Je vous remercie de permettre au Défenseur des droits de contribuer à vos travaux. Nous le faisons au titre de deux de nos missions : la défense des droits et des libertés des citoyens dans le cadre de leurs relations avec l'administration et la lutte contre les discriminations.

Nous évoquerons les obstacles rencontrés par les immigrés âgés dans cinq domaines : l'accès aux soins ; l'acquisition de la nationalité française ; l'accès aux droits sociaux ; le droit de mener une vie familiale normale ; la possibilité de bénéficier d'une sépulture conforme à leurs convictions religieuses.

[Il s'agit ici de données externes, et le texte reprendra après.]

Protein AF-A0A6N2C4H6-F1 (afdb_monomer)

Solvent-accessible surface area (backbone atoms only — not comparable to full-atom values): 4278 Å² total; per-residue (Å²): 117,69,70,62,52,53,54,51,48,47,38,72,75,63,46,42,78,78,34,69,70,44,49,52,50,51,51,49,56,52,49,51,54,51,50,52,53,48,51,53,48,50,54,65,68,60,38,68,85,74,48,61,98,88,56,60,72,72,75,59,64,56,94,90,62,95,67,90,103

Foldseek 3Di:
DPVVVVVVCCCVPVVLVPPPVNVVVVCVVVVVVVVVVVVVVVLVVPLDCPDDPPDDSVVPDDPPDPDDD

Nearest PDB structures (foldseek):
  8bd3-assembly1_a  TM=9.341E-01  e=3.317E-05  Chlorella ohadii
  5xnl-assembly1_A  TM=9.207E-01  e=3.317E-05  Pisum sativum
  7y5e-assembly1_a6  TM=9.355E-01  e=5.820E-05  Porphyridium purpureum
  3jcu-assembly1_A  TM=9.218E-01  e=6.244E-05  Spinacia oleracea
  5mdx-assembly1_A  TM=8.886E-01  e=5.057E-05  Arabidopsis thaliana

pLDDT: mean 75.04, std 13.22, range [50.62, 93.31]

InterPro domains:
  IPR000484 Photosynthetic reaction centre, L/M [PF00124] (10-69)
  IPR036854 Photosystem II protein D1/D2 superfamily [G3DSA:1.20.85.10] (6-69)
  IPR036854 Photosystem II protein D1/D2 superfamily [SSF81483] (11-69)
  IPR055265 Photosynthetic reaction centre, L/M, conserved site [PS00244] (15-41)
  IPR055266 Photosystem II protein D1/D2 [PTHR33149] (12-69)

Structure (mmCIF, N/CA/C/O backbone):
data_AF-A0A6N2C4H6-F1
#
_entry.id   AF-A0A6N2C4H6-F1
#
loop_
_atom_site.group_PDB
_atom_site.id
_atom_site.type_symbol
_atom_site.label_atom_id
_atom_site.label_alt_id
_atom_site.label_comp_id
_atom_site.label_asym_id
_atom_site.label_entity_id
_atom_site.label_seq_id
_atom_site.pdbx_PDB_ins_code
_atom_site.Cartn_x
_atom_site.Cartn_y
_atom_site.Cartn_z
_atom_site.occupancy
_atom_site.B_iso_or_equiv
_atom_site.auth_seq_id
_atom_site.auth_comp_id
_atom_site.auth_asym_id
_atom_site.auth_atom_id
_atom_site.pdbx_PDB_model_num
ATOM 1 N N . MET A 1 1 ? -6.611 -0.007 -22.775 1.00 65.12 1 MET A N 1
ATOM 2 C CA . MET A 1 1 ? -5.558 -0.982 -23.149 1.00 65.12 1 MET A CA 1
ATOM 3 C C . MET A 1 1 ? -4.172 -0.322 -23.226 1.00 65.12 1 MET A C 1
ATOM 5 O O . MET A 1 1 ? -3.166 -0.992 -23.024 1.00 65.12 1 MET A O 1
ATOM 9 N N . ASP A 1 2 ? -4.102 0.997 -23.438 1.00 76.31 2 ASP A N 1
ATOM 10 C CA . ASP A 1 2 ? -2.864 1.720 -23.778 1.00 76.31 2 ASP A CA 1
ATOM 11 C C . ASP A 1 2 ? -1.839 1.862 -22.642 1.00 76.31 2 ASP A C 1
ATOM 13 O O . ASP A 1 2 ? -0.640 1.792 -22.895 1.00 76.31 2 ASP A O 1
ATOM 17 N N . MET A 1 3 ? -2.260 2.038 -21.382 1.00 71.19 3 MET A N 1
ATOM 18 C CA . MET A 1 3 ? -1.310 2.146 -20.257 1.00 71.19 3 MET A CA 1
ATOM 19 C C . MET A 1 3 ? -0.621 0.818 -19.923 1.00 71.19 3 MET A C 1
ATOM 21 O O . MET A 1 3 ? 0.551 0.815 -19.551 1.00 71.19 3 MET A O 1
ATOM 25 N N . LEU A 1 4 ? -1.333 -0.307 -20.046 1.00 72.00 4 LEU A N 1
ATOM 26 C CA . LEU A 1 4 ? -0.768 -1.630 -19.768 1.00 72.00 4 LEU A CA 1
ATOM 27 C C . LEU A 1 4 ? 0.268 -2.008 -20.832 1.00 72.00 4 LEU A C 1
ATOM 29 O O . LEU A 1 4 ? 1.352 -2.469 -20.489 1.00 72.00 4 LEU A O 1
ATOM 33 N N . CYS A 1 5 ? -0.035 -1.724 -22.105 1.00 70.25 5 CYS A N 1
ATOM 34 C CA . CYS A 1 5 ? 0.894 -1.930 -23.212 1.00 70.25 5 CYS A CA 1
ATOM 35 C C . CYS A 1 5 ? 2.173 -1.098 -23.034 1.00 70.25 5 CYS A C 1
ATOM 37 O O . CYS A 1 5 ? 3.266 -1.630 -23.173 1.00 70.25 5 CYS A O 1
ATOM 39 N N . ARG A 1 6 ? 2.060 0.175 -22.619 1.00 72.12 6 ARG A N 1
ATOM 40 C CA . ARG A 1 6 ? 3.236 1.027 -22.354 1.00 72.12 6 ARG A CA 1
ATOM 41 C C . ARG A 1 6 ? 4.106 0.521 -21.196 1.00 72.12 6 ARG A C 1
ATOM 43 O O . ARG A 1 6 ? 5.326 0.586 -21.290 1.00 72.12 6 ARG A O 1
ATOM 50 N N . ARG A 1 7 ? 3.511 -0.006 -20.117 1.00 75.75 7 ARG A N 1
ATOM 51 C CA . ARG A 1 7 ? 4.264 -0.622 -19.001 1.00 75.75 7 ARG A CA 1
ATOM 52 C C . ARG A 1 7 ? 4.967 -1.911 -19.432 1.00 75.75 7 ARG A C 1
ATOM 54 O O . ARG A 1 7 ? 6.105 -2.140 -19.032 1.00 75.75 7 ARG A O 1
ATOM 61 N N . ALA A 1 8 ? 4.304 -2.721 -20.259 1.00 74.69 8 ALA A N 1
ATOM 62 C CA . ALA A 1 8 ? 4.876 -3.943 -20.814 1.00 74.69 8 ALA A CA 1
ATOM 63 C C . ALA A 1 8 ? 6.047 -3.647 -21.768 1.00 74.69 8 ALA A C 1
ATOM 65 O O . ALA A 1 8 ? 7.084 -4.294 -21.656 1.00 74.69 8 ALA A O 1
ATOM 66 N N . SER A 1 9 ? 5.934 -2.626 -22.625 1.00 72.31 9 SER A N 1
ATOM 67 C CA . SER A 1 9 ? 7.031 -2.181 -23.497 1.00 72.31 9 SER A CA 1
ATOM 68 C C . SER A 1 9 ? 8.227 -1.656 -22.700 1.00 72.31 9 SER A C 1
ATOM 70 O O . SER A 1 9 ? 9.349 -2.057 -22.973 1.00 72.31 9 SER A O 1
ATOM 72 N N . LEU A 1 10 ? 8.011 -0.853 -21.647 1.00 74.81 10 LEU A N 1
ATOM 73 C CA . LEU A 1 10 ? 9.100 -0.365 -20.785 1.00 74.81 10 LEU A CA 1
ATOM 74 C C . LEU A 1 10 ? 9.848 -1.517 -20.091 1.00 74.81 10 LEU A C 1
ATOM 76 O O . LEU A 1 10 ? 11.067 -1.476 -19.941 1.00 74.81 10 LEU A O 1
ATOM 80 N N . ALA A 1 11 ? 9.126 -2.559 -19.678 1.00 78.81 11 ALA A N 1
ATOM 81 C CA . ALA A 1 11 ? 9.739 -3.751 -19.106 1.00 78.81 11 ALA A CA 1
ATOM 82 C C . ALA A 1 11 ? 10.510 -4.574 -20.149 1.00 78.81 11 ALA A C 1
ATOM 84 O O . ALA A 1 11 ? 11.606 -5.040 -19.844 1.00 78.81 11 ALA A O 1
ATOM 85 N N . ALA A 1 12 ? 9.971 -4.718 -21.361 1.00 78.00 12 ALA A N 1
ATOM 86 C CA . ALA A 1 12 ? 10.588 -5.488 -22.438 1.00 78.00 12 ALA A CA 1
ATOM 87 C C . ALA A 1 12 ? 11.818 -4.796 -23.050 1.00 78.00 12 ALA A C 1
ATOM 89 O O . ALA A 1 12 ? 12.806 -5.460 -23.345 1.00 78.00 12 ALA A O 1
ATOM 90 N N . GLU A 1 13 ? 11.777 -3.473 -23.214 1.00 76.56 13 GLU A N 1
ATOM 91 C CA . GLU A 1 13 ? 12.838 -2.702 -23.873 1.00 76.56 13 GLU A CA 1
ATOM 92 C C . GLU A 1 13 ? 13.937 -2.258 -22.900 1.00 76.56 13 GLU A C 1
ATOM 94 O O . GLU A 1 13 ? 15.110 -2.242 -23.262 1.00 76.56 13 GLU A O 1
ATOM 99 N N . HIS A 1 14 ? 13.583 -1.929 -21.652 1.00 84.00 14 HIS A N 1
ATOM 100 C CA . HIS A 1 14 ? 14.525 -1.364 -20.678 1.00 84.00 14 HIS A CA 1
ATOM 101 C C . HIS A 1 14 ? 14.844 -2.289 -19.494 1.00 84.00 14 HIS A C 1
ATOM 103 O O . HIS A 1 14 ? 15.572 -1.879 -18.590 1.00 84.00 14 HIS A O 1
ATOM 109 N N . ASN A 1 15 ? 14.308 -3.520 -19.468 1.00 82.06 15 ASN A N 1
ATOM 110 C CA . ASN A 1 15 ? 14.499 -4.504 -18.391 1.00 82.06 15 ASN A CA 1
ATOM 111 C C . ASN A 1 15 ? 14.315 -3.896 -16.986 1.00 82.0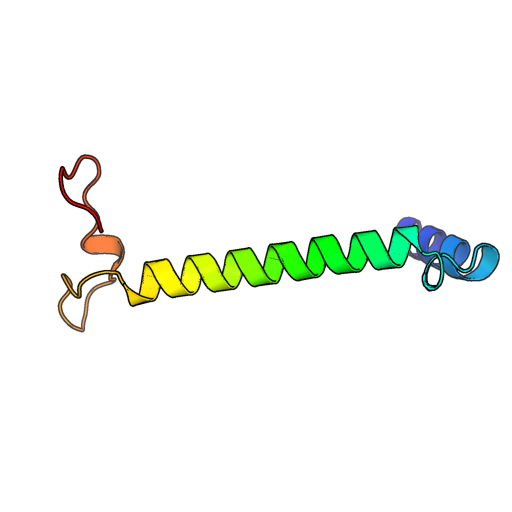6 15 ASN A C 1
ATOM 113 O O . ASN A 1 15 ? 15.057 -4.189 -16.043 1.00 82.06 15 ASN A O 1
ATOM 117 N N . ILE A 1 16 ? 13.321 -3.009 -16.852 1.00 83.19 16 ILE A N 1
ATOM 118 C CA . ILE A 1 16 ? 13.129 -2.198 -15.643 1.00 83.19 16 ILE A CA 1
ATOM 119 C C . ILE A 1 16 ? 12.939 -3.060 -14.390 1.00 83.19 16 ILE A C 1
ATOM 121 O O . ILE A 1 16 ? 13.296 -2.631 -13.300 1.00 83.19 16 ILE A O 1
ATOM 125 N N . LEU A 1 17 ? 12.459 -4.300 -14.546 1.00 81.00 17 LEU A N 1
ATOM 126 C CA . LEU A 1 17 ? 12.255 -5.248 -13.451 1.00 81.00 17 LEU A CA 1
ATOM 127 C C . LEU A 1 17 ? 13.555 -5.572 -12.697 1.00 81.00 17 LEU A C 1
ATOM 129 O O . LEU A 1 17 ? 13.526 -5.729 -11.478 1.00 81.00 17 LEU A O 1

Premièrement, en matière de santé et d'accès aux soins, les immigrés âgés cumulent plusieurs facteurs de vulnérabilité. Il en résulte une surmortalité chez les moins de soixante-dix ans, un état de santé dégradé et des souffrances psychiques pour nombre d'entre eux, ainsi qu'une dépendance plus précoce. D'après les chiffres de la Caisse nationale d'assurance vieillesse (CNAV), les immigrés âgés ne consomment pas plus de soins que le reste de la population, mais y renoncent plus fréquemment.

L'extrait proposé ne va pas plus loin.